Because the data could be coming from a confused/malicious agent, the client implementation MUST NOT automatically sign or execute the transaction. The user should always provide their confirmation after reviewing either the metadata or the simulation results. This also protects against any possible confusion or hallucination by the AI agent.

Privacy considerations

The client implementation SHOULD take care not to accidentally expose the IP address of the user to the agent indirectly. Eg: Passing the paymaster URL that is provided by the agent to the wallet may expose the user’s IP if the wallet queries the paymaster API from the user’s device.

Copyright

Copyright and related rights waived via CC0.

2 Likes

Love where this proposal is going. This strikes me as more of a SHOULD than a MUST — for example, I can imagine a client giving users control to auto-approves txns below a certain dollar value, or that “receive only”, or other user-defined “safe enough” situations.

1 Like

I wonder whether XMTP network “consent” to message satisfies this need implicitly, or whether some add’l signal might be required to do this well.

Ideally we’d let accounts self-declare/prove that they’re automated agents, which would give them a trust boost (that clients can choose to display) versus accounts that may or may not be agents (having proven neither agent- nor human-ness).

This is explored quickly in XIP-51

I think we should add an optional permit2 eip712 field. This will let the client receiving these messages know that a permit2 signature is required.

I’d propose an additional field to the calls object

// ...
calls: {
  // ...
  permit2?: {
    eip712: {
      types: {
        EIP712Domain: { name: string; type: string }[];
      } & Record<string, { name: string; type: string }[]>;
      primaryType: string;
      domain: { [key: string]: any };
      message: { [key: string]: any };
    };
  };
};
//...

EIP712: EIPs/EIPS/eip-712.md at master · ethereum/EIPs · GitHub

The signature is included with the transaction data.
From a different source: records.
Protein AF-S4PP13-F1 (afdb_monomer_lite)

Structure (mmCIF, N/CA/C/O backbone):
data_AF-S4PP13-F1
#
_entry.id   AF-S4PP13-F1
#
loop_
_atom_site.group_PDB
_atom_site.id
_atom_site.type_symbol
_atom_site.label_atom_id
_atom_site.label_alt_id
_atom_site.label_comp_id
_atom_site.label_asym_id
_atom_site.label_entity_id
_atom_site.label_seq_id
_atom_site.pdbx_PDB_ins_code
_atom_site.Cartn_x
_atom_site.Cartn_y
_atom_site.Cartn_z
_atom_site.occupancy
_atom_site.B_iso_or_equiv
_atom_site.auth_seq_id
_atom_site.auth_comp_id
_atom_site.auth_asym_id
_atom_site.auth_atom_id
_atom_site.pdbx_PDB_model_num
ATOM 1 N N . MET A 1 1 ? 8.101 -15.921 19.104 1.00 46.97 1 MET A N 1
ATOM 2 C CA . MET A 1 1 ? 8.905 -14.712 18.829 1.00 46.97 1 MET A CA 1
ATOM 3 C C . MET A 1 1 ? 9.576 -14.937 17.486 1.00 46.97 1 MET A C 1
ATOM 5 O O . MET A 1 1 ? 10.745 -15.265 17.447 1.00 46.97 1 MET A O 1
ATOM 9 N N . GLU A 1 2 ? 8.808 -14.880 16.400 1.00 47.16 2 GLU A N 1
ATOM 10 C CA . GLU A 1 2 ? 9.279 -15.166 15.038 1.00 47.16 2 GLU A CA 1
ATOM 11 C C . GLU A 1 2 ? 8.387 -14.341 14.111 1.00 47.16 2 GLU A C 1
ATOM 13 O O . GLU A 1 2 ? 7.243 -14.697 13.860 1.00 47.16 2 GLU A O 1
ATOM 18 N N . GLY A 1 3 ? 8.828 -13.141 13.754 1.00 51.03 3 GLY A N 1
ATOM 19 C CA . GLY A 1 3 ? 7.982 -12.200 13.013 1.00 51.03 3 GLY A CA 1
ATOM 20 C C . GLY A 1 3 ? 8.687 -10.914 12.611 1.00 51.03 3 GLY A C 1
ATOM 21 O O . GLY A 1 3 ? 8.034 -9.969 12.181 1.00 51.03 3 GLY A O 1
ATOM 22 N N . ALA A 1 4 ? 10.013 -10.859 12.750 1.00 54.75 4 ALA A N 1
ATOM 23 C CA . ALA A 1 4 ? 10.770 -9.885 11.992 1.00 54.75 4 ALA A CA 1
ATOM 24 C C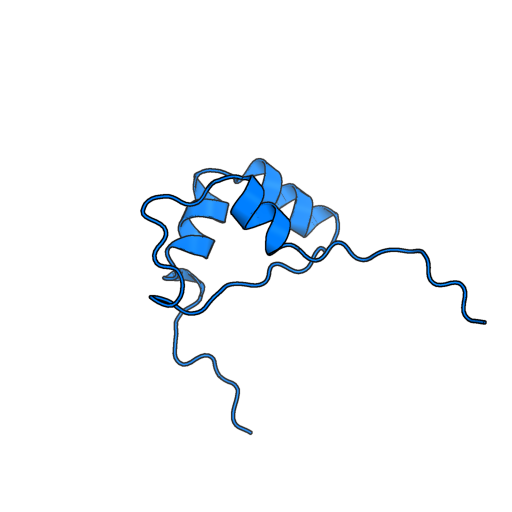 . ALA A 1 4 ? 10.645 -10.319 10.530 1.00 54.75 4 ALA A C 1
ATOM 26 O O . ALA A 1 4 ? 11.049 -11.429 10.186 1.00 54.75 4 ALA A O 1
ATOM 27 N N . TYR A 1 5 ? 10.028 -9.482 9.695 1.00 58.88 5 TYR A N 1
ATOM 28 C CA . TYR A 1 5 ? 10.234 -9.591 8.259 1.00 58.88 5 TYR A CA 1
ATOM 29 C C . TYR A 1 5 ? 11.752 -9.646 8.048 1.00 58.88 5 TYR A C 1
ATOM 31 O O . TYR A 1 5 ? 12.456 -8.725 8.453 1.00 58.88 5 TYR A O 1
ATOM 39 N N . ASP A 1 6 ? 12.250 -10.726 7.446 1.00 65.81 6 ASP A N 1
ATOM 40 C CA . ASP A 1 6 ? 13.669 -10.879 7.073 1.00 65.81 6 ASP A CA 1
ATOM 41 C C . ASP A 1 6 ? 14.083 -9.854 5.993 1.00 65.81 6 ASP A C 1
ATOM 43 O O . ASP A 1 6 ? 15.233 -9.749 5.589 1.00 65.81 6 ASP A O 1
ATOM 47 N N . GLU A 1 7 ? 13.115 -9.065 5.527 1.00 70.00 7 GLU A N 1
ATOM 48 C CA . GLU A 1 7 ? 13.231 -8.103 4.452 1.00 70.00 7 GLU A CA 1
ATOM 49 C C . GLU A 1 7 ? 13.012 -6.681 4.961 1.00 70.00 7 GLU A C 1
ATOM 51 O O . GLU A 1 7 ? 12.095 -6.383 5.733 1.00 70.00 7 GLU A O 1
ATOM 56 N N . ILE A 1 8 ? 13.838 -5.771 4.456 1.00 80.00 8 ILE A N 1
ATOM 57 C CA . ILE A 1 8 ? 13.727 -4.349 4.745 1.00 80.00 8 ILE A CA 1
ATOM 58 C C . ILE A 1 8 ? 12.575 -3.789 3.905 1.00 80.00 8 ILE A C 1
ATOM 60 O O . ILE A 1 8 ? 12.682 -3.645 2.689 1.00 80.00 8 ILE A O 1
ATOM 64 N N . ILE A 1 9 ? 11.463 -3.429 4.555 1.00 80.25 9 ILE A N 1
ATOM 65 C CA . ILE A 1 9 ? 10.284 -2.846 3.884 1.00 80.25 9 ILE A CA 1
ATOM 66 C C . ILE A 1 9 ? 10.654 -1.597 3.073 1.00 80.25 9 ILE A C 1
ATOM 68 O O . ILE A 1 9 ? 10.142 -1.394 1.976 1.00 80.25 9 ILE A O 1
ATOM 72 N N . SER A 1 10 ? 11.590 -0.789 3.575 1.00 81.44 10 SER A N 1
ATOM 73 C CA . SER A 1 10 ? 12.104 0.393 2.872 1.00 81.44 10 SER A CA 1
ATOM 74 C C . SER A 1 10 ? 12.849 0.070 1.573 1.00 81.44 10 SER A C 1
ATOM 76 O O . SER A 1 10 ? 12.974 0.957 0.735 1.00 81.44 10 SER A O 1
ATOM 78 N N . GLU A 1 11 ? 13.335 -1.162 1.403 1.00 83.88 11 GLU A N 1
ATOM 79 C CA . GLU A 1 11 ? 13.975 -1.654 0.176 1.00 83.88 11 GLU A CA 1
ATOM 80 C C . GLU A 1 11 ? 12.991 -2.387 -0.744 1.00 83.88 11 GLU A C 1
ATOM 82 O O . GLU A 1 11 ? 13.335 -2.767 -1.863 1.00 83.88 11 GLU A O 1
ATOM 87 N N . ASN A 1 12 ? 11.745 -2.576 -0.304 1.00 85.38 12 ASN A N 1
ATOM 88 C CA . ASN A 1 12 ? 10.756 -3.282 -1.093 1.00 85.38 12 ASN A CA 1
ATOM 89 C C . ASN A 1 12 ? 10.340 -2.430 -2.307 1.00 85.38 12 ASN A C 1
ATOM 91 O O . ASN A 1 12 ? 9.832 -1.319 -2.121 1.00 85.38 12 ASN A O 1
ATOM 95 N N . PRO A 1 13 ? 10.479 -2.938 -3.547 1.00 86.69 13 PRO A N 1
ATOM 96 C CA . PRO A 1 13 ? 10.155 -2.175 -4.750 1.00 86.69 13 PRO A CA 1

Here’s an example that uses viem

if (permit2) {
  const signature = await signTypedDataAsync(permit2.eip712);
  const signatureLengthInHex = numberToHex(size(signature), {
    signed: false,
    size: 32,
  });
  transaction.data = concat([
    transaction.data,
    signatureLengthInHex,
    signature,
  ]);
}

sendTransaction({
  to: transaction.to,
  data: transaction.data,
  gas: BigInt(transaction.gas),
  gasPrice: BigInt(transaction.gasPrice),
  value: BigInt(transaction.value),
});

Permit2 example useful-solidity-patterns/patterns/permit2 at main · dragonfly-xyz/useful-solidity-patterns · GitHub

Because the network also has “consent” you could approve once and say "this can execute on behalf of me anytime for this relationship. This is where pro-active agents + transactions will become magic and we want to protect users and guarantee consent but the surface area would be more powerful if the agents in the future can be proactive if I give them the right permissions + consent up front.